The longer they talked, the firmer grew Marian’s resolve to front her father’s tyrannous ill-humour, and in one way or another to change the intolerable state of things. She had been weak to hold her peace so long; at her age it was a simple duty to interfere when her mother was treated with such flagrant injustice. Her father’s behaviour was unworthy of a thinking man, and he must be made to feel that.
Yule did not return. Dinner was delayed for half an hour, then Marian declared that they would wait no longer. They two made a sorry meal, and afterwards went together into the sitting-room. At eight o’clock they heard the front door open, and Yule’s footstep in the passage.
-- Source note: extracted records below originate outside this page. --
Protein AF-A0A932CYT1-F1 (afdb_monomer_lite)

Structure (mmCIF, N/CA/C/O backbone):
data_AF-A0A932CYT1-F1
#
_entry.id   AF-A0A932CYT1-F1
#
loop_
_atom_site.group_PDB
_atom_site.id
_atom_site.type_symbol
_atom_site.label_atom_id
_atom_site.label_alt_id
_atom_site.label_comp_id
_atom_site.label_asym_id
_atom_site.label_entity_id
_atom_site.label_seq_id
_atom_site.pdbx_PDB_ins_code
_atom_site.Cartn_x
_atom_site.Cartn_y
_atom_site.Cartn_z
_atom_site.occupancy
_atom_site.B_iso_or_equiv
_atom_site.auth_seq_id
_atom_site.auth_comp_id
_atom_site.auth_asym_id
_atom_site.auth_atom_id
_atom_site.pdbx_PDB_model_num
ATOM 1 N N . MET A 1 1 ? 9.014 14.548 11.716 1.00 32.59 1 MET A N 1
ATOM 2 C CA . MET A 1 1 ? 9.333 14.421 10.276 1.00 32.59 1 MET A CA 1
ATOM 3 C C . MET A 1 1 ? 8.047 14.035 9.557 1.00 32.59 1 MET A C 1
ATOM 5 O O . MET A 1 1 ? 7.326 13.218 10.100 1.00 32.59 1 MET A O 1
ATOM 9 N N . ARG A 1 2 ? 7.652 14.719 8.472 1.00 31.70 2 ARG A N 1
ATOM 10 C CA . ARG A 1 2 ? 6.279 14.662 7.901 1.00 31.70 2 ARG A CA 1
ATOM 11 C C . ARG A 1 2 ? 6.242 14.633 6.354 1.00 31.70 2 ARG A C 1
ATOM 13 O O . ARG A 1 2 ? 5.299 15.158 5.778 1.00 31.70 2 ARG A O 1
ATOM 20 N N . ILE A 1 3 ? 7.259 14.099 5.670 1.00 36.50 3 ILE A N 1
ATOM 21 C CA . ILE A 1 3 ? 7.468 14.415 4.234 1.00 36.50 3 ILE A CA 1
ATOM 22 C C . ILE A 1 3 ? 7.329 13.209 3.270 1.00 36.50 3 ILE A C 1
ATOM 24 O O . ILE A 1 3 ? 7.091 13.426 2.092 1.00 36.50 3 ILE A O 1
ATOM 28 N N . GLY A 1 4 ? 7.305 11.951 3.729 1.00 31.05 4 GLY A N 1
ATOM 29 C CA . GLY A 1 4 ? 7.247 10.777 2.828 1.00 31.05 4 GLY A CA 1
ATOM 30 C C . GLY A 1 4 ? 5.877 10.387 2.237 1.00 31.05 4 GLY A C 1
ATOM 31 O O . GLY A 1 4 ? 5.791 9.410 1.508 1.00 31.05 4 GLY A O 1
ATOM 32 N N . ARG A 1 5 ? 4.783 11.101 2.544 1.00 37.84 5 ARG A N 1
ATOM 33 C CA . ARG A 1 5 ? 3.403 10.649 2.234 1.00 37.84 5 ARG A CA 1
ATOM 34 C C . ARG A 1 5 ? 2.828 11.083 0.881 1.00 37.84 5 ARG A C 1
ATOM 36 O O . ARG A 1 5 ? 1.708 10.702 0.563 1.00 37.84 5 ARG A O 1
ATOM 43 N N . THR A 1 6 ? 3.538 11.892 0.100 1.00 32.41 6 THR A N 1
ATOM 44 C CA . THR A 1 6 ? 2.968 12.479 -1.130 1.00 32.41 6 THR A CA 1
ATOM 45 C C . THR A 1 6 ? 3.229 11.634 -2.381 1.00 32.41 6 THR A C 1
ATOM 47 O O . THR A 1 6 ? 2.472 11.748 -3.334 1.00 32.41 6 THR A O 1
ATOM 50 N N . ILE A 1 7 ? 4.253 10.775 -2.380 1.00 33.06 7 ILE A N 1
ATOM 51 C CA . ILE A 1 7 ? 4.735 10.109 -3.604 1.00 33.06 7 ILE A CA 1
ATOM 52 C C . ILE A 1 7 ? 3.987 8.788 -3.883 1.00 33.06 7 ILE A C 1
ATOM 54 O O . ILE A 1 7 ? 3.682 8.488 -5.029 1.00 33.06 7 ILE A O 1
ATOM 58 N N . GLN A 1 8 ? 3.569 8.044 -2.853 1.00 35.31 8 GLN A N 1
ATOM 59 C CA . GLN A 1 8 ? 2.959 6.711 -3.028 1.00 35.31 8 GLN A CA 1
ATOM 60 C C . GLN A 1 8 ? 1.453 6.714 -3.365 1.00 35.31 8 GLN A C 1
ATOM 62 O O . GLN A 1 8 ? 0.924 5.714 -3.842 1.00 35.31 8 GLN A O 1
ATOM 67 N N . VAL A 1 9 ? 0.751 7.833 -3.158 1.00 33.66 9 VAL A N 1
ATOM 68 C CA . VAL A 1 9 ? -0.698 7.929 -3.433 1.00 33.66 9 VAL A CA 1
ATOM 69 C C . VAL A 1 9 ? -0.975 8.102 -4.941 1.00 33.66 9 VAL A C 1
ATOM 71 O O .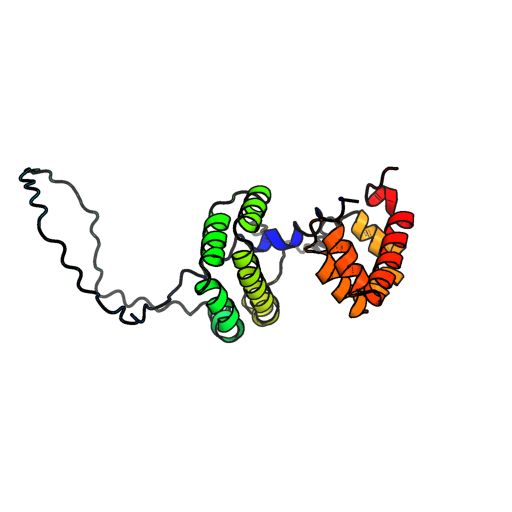 VAL A 1 9 ? -1.991 7.628 -5.443 1.00 33.66 9 VAL A O 1
ATOM 74 N N . LEU A 1 10 ? -0.020 8.656 -5.698 1.00 32.22 10 LEU A N 1
ATOM 75 C CA . LEU A 1 10 ? -0.167 8.944 -7.131 1.00 32.22 10 LEU A CA 1
ATOM 76 C C . LEU A 1 10 ? -0.192 7.690 -8.027 1.00 32.22 10 LEU A C 1
ATOM 78 O O . LEU A 1 10 ? -0.846 7.710 -9.066 1.00 32.22 10 LEU A O 1
ATOM 82 N N . GLY A 1 11 ? 0.456 6.591 -7.622 1.00 28.53 11 GLY A N 1
ATOM 83 C CA . GLY A 1 11 ? 0.491 5.348 -8.409 1.00 28.53 11 GLY A CA 1
ATOM 84 C C . GLY A 1 11 ? -0.804 4.525 -8.359 1.00 28.53 11 GLY A C 1
ATOM 85 O O . GLY A 1 11 ? -1.127 3.828 -9.315 1.00 28.53 11 GLY A O 1
ATOM 86 N N . THR A 1 12 ? -1.582 4.640 -7.277 1.00 33.88 12 THR A N 1
ATOM 87 C CA . THR A 1 12 ? -2.784 3.807 -7.047 1.00 33.88 12 THR A CA 1
ATOM 88 C C . THR A 1 12 ? -4.076 4.492 -7.521 1.00 33.88 12 THR A C 1
ATOM 90 O O . THR A 1 12 ? -5.071 3.837 -7.817 1.00 33.88 12 THR A O 1
ATOM 93 N N . LEU A 1 13 ? -4.073 5.823 -7.654 1.00 30.80 13 LEU A N 1
ATOM 94 C CA . LEU A 1 13 ? -5.266 6.614 -7.987 1.00 30.80 13 LEU A CA 1
ATOM 95 C C . LEU A 1 13 ? -5.707 6.552 -9.451 1.00 30.80 13 LEU A C 1
ATOM 97 O O . LEU A 1 13 ? -6.874 6.805 -9.741 1.00 30.80 13 LEU A O 1
ATOM 101 N N . VAL A 1 14 ? -4.817 6.192 -10.377 1.00 32.91 14 VAL A N 1
ATOM 102 C CA . VAL A 1 14 ? -5.151 6.133 -11.813 1.00 32.91 14 VAL A CA 1
ATOM 103 C C . VAL A 1 14 ? -6.031 4.913 -12.145 1.00 32.91 14 VAL A C 1
ATOM 105 O O . VAL A 1 14 ? -6.760 4.934 -13.131 1.00 32.91 14 VAL A O 1
ATOM 108 N N . ALA A 1 15 ? -6.069 3.887 -11.287 1.00 32.38 15 ALA A N 1
ATOM 109 C CA . ALA A 1 15 ? -6.865 2.673 -11.506 1.00 32.38 15 ALA A CA 1
ATOM 110 C C . ALA A 1 15 ? -8.355 2.795 -11.107 1.00 32.38 15 ALA A C 1
ATOM 112 O O . ALA A 1 15 ? -9.163 1.935 -11.460 1.00 32.38 15 ALA A O 1
ATOM 113 N N . ILE A 1 16 ? -8.749 3.850 -10.384 1.00 38.34 16 ILE A N 1
ATOM 114 C CA . ILE A 1 16 ? -10.084 3.938 -9.761 1.00 38.34 16 ILE A CA 1
ATOM 115 C C . ILE A 1 16 ? -11.170 4.422 -10.750 1.00 38.34 16 ILE A C 1
ATOM 117 O O . ILE A 1 16 ? -12.346 4.107 -10.577 1.00 38.34 16 ILE A O 1
ATOM 121 N N . GLY A 1 17 ? -10.799 5.098 -11.845 1.00 31.02 17 GLY A N 1
ATOM 122 C CA . GLY A 1 17 ? -11.752 5.679 -12.807 1.00 31.02 17 GLY A CA 1
ATOM 123 C C . GLY A 1 17 ? -12.539 4.682 -13.676 1.00 31.02 17 GLY A C 1
ATOM 124 O O . GLY A 1 17 ? -13.573 5.051 -14.230 1.00 31.02 17 GLY A O 1
ATOM 125 N N . ALA A 1 18 ? -12.105 3.420 -13.786 1.00 32.53 18 ALA A N 1
ATOM 126 C CA . ALA A 1 18 ? -12.652 2.471 -14.767 1.00 32.53 18 ALA A CA 1
ATOM 127 C C . ALA A 1 18 ? -13.670 1.446 -14.211 1.00 32.53 18 ALA A C 1
ATOM 129 O O . ALA A 1 18 ? -14.307 0.737 -14.990 1.00 32.53 18 ALA A O 1
ATOM 130 N N . MET A 1 19 ? -13.863 1.335 -12.887 1.00 41.53 19 MET A N 1
ATOM 131 C CA . MET A 1 19 ? -14.526 0.153 -12.289 1.00 41.53 19 MET A CA 1
ATOM 132 C C . MET A 1 19 ? -15.950 0.357 -11.742 1.00 41.53 19 MET A C 1
ATOM 134 O O . MET A 1 19 ? -16.590 -0.625 -11.352 1.00 41.53 19 MET A O 1
ATOM 138 N N . GLY A 1 20 ? -16.510 1.573 -11.786 1.00 36.38 20 GLY A N 1
ATOM 139 C CA . GLY A 1 20 ? -17.903 1.840 -11.371 1.00 36.38 20 GLY A CA 1
ATOM 140 C C . GLY A 1 20 ? -18.966 1.013 -12.127 1.00 36.38 20 GLY A C 1
ATOM 141 O O . GLY A 1 20 ? -20.100 0.862 -11.671 1.00 36.38 20 GLY A O 1
ATOM 142 N N . ALA A 1 21 ? -18.598 0.398 -13.258 1.00 38.44 21 ALA A N 1
ATOM 143 C CA . ALA A 1 21 ? -19.469 -0.468 -14.049 1.00 38.44 21 ALA A CA 1
ATOM 144 C C . ALA A 1 21 ? -19.557 -1.929 -13.550 1.00 38.44 21 ALA A C 1
ATOM 146 O O . ALA A 1 21 ? -20.541 -2.605 -13.847 1.00 38.44 21 ALA A O 1
ATOM 147 N N . CYS A 1 22 ? -18.592 -2.431 -12.767 1.00 41.47 22 CYS A N 1
ATOM 148 C CA . CYS A 1 22 ? -18.567 -3.847 -12.367 1.00 41.47 22 CYS A CA 1
ATOM 149 C C . CYS A 1 22 ? -19.439 -4.161 -11.140 1.00 41.47 22 CYS A C 1
ATOM 151 O O . CYS A 1 22 ? -19.939 -5.278 -11.012 1.00 41.47 22 CYS A O 1
ATOM 153 N N . LEU A 1 23 ? -19.667 -3.195 -10.245 1.00 43.19 23 LEU A N 1
ATOM 154 C CA . LEU A 1 23 ? -20.381 -3.438 -8.980 1.00 43.19 23 LEU A CA 1
ATOM 155 C C . LEU A 1 23 ? -21.911 -3.327 -9.086 1.00 43.19 23 LEU A C 1
ATOM 157 O O . LEU A 1 23 ? -22.620 -3.778 -8.189 1.00 43.19 23 LEU A O 1
ATOM 161 N N . THR A 1 24 ? -22.448 -2.781 -10.182 1.00 43.88 24 THR A N 1
ATOM 162 C CA . THR A 1 24 ? -23.907 -2.643 -10.384 1.00 43.88 24 THR A CA 1
ATOM 163 C C . THR A 1 24 ? -24.522 -3.761 -11.239 1.00 43.88 24 THR A C 1
ATOM 165 O O . THR A 1 24 ? -25.747 -3.868 -11.343 1.00 43.88 24 THR A O 1
ATOM 168 N N . GLY A 1 25 ? -23.694 -4.650 -11.798 1.00 37.28 25 GLY A N 1
ATOM 169 C CA . GLY A 1 25 ? -24.111 -5.784 -12.621 1.00 37.28 25 GLY A CA 1
ATOM 170 C C . GLY A 1 25 ? -24.559 -7.005 -11.813 1.00 37.28 25 GLY A C 1
ATOM 171 O O . GLY A 1 25 ? -23.816 -7.970 -11.680 1.00 37.28 25 GLY A O 1
ATOM 172 N N . GLY A 1 26 ? -25.803 -6.997 -11.329 1.00 38.88 26 GLY A N 1
ATOM 173 C CA . GLY A 1 26 ? -26.563 -8.235 -11.106 1.00 38.88 26 GLY A CA 1
ATOM 174 C C . GLY A 1 26 ? -26.318 -8.986 -9.794 1.00 38.88 26 GLY A C 1
ATOM 175 O O . GLY A 1 26 ? -25.938 -10.154 -9.799 1.00 38.88 26 GLY A O 1
ATOM 176 N N . VAL A 1 27 ? -26.680 -8.381 -8.661 1.00 38.91 27 VAL A N 1
ATOM 177 C CA . VAL A 1 27 ? -27.204 -9.176 -7.539 1.00 38.91 27 VAL A CA 1
ATOM 178 C C . VAL A 1 27 ? -28.699 -9.395 -7.772 1.00 38.91 27 VAL A C 1
ATOM 180 O O . VAL A 1 27 ? -29.531 -8.562 -7.417 1.00 38.91 27 VAL A O 1
ATOM 183 N N . ASP A 1 28 ? -29.062 -10.513 -8.406 1.00 37.25 28 ASP A N 1
ATOM 184 C CA . ASP A 1 28 ? -30.448 -10.982 -8.398 1.00 37.25 28 ASP A CA 1
ATOM 185 C C . ASP A 1 28 ? -30.884 -11.153 -6.939 1.00 37.25 28 ASP A C 1
ATOM 187 O O . ASP A 1 28 ? -30.409 -12.029 -6.211 1.00 37.25 28 ASP A O 1
ATOM 191 N N . GLY A 1 29 ? -31.772 -10.257 -6.506 1.00 38.81 29 GLY A N 1
ATOM 192 C CA . GLY A 1 29 ? -32.304 -10.180 -5.157 1.00 38.81 29 GLY A CA 1
ATOM 193 C C . GLY A 1 29 ? -33.031 -11.459 -4.760 1.00 38.81 29 GLY A C 1
ATOM 194 O O . GLY A 1 29 ? -34.244 -11.590 -4.923 1.00 38.81 29 GLY A O 1
ATOM 195 N N . GLY A 1 30 ? -32.297 -12.388 -4.155 1.00 35.31 30 GLY A N 1
ATOM 196 C CA . GLY A 1 30 ? -32.856 -13.412 -3.290 1.00 35.31 30 GLY A CA 1
ATOM 197 C C . GLY A 1 30 ? -33.389 -12.746 -2.028 1.00 35.31 30 GLY A C 1
ATOM 198 O O . GLY A 1 30 ? -32.654 -12.556 -1.065 1.00 35.31 30 GLY A O 1
ATOM 199 N N . THR A 1 31 ? -34.670 -12.379 -2.035 1.00 39.41 31 THR A N 1
ATOM 200 C CA . THR A 1 31 ? -35.389 -11.840 -0.877 1.00 39.41 31 THR A CA 1
ATOM 201 C C . THR A 1 31 ? -35.285 -12.808 0.305 1.00 39.41 31 THR A C 1
ATOM 203 O O . THR A 1 31 ? -36.028 -13.790 0.391 1.00 39.41 31 THR A O 1
ATOM 206 N N . THR A 1 32 ? -34.380 -12.546 1.243 1.00 41.41 32 THR A N 1
ATOM 207 C CA . THR A 1 32 ? -34.473 -13.106 2.587 1.00 41.41 32 THR A CA 1
ATOM 208 C C . THR A 1 32 ? -35.597 -12.357 3.291 1.00 41.41 32 THR A C 1
ATOM 210 O O . THR A 1 32 ? -35.551 -11.146 3.485 1.00 41.41 32 THR A O 1
ATOM 213 N N . GLY A 1 33 ? -36.677 -13.086 3.579 1.00 38.22 33 GLY A N 1
ATOM 214 C CA . GLY A 1 33 ? -37.865 -12.558 4.233 1.00 38.22 33 GLY A CA 1
ATOM 215 C C . GLY A 1 33 ? -37.511 -11.883 5.551 1.00 38.22 33 GLY A C 1
ATOM 216 O O . GLY A 1 33 ? -37.200 -12.549 6.540 1.00 38.22 33 GLY A O 1
ATOM 217 N N . VAL A 1 34 ? -37.590 -10.557 5.555 1.00 40.47 34 VAL A N 1
ATOM 218 C CA . VAL A 1 34 ? -37.693 -9.768 6.775 1.00 40.47 34 VAL A CA 1
ATOM 219 C C . VAL A 1 34 ? -39.066 -10.083 7.355 1.00 40.47 34 VAL A C 1
ATOM 221 O O . VAL A 1 34 ? -40.077 -9.988 6.664 1.00 40.47 34 VAL A O 1
ATOM 224 N N . ALA A 1 35 ? -39.100 -10.539 8.602 1.00 43.31 35 ALA A N 1
ATOM 225 C CA . ALA A 1 35 ? -40.346 -10.731 9.319 1.00 43.31 35 ALA A CA 1
ATOM 226 C C . ALA A 1 35 ? -41.061 -9.376 9.445 1.00 43.31 35 ALA A C 1
ATOM 228 O O . ALA A 1 35 ? -40.551 -8.472 10.107 1.00 43.31 35 ALA A O 1
ATOM 229 N N . ASP A 1 36 ? -42.226 -9.262 8.808 1.00 40.41 36 ASP A N 1
ATOM 230 C CA . ASP A 1 36 ? -43.235 -8.239 9.068 1.00 40.41 36 ASP A CA 1
ATOM 231 C C . ASP A 1 36 ? -43.554 -8.189 10.577 1.00 40.41 36 ASP A C 1
ATOM 233 O O . ASP A 1 36 ? -44.291 -9.030 11.101 1.00 40.41 36 ASP A O 1
ATOM 237 N N . ASP A 1 37 ? -42.998 -7.206 11.296 1.00 49.56 37 ASP A N 1
ATOM 238 C CA . ASP A 1 37 ? -43.536 -6.771 12.589 1.00 49.56 37 ASP A CA 1
ATOM 239 C C . ASP A 1 37 ? -44.651 -5.762 12.302 1.00 49.56 37 ASP A C 1
ATOM 241 O O . ASP A 1 37 ? -44.443 -4.570 12.073 1.00 49.56 37 ASP A O 1
ATOM 245 N N . ASP A 1 38 ? -45.852 -6.322 12.261 1.00 46.69 38 ASP A N 1
ATOM 246 C CA . ASP A 1 38 ? -47.165 -5.718 12.083 1.00 46.69 38 ASP A CA 1
ATOM 247 C C . ASP A 1 38 ? -47.451 -4.675 13.192 1.00 46.69 38 ASP A C 1
ATOM 249 O O . ASP A 1 38 ? -48.218 -4.905 14.133 1.00 46.69 38 ASP A O 1
ATOM 253 N N . ARG A 1 39 ? -46.824 -3.494 13.113 1.00 53.38 39 ARG A N 1
ATOM 254 C CA . ARG A 1 39 ? -47.250 -2.301 13.860 1.00 53.38 39 ARG A CA 1
ATOM 255 C C . ARG A 1 39 ? -48.132 -1.416 13.000 1.00 53.38 39 ARG A C 1
ATOM 257 O O . ARG A 1 39 ? -47.742 -0.382 12.477 1.00 53.38 39 ARG A O 1
ATOM 264 N N . ARG A 1 40 ? -49.380 -1.866 12.951 1.00 47.22 40 ARG A N 1
ATOM 265 C CA . ARG A 1 40 ? -50.608 -1.080 12.827 1.00 47.22 40 ARG A CA 1
ATOM 266 C C . ARG A 1 40 ? -50.498 0.271 13.556 1.00 47.22 40 ARG A C 1
ATOM 268 O O . ARG A 1 40 ? -50.647 0.322 14.776 1.00 47.22 40 ARG A O 1
ATOM 275 N N . ASP A 1 41 ? -50.320 1.347 12.800 1.00 50.41 41 ASP A N 1
ATOM 276 C CA . ASP A 1 41 ? -50.710 2.699 13.208 1.00 50.41 41 ASP A CA 1
ATOM 277 C C . ASP A 1 41 ? -52.025 3.048 12.488 1.00 50.41 41 ASP A C 1
ATOM 279 O O . ASP A 1 41 ? -52.086 2.950 11.257 1.00 50.41 41 ASP A O 1
ATOM 283 N N . PRO A 1 42 ? -53.113 3.362 13.213 1.00 63.94 42 PRO A N 1
ATOM 284 C CA . PRO A 1 42 ? -54.368 3.775 12.613 1.00 63.94 42 PRO A CA 1
ATOM 285 C C . PRO A 1 42 ? -54.432 5.303 12.443 1.00 63.94 42 PRO A C 1
ATOM 287 O O . PRO A 1 42 ? -53.950 6.066 13.274 1.00 63.94 42 PRO A O 1
ATOM 290 N N . ASP A 1 43 ? -55.129 5.705 11.382 1.00 57.81 43 ASP A N 1
ATOM 291 C CA . ASP A 1 43 ? -55.770 7.011 11.199 1.00 57.81 43 ASP A CA 1
ATOM 292 C C . ASP A 1 43 ? -54.870 8.211 10.845 1.00 57.81 43 ASP A C 1
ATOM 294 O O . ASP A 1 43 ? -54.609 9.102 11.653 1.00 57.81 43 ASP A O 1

Marian rose.
“Don’t speak till tomorrow!” whispered her mother, catching at the girl’s arm. “Let it be till tomorrow, Marian!”
“I must speak! We can’t live in this terror.”
She reached the study just as her father was closing the door behind him. Yule, seeing her enter, glared with bloodshot eyes; shame and sullen anger were blended on his countenance.
“Will you tell me what is wrong, father?” Marian asked, in a voice which betrayed her nervous suffering, yet indicated the resolve with which she had come.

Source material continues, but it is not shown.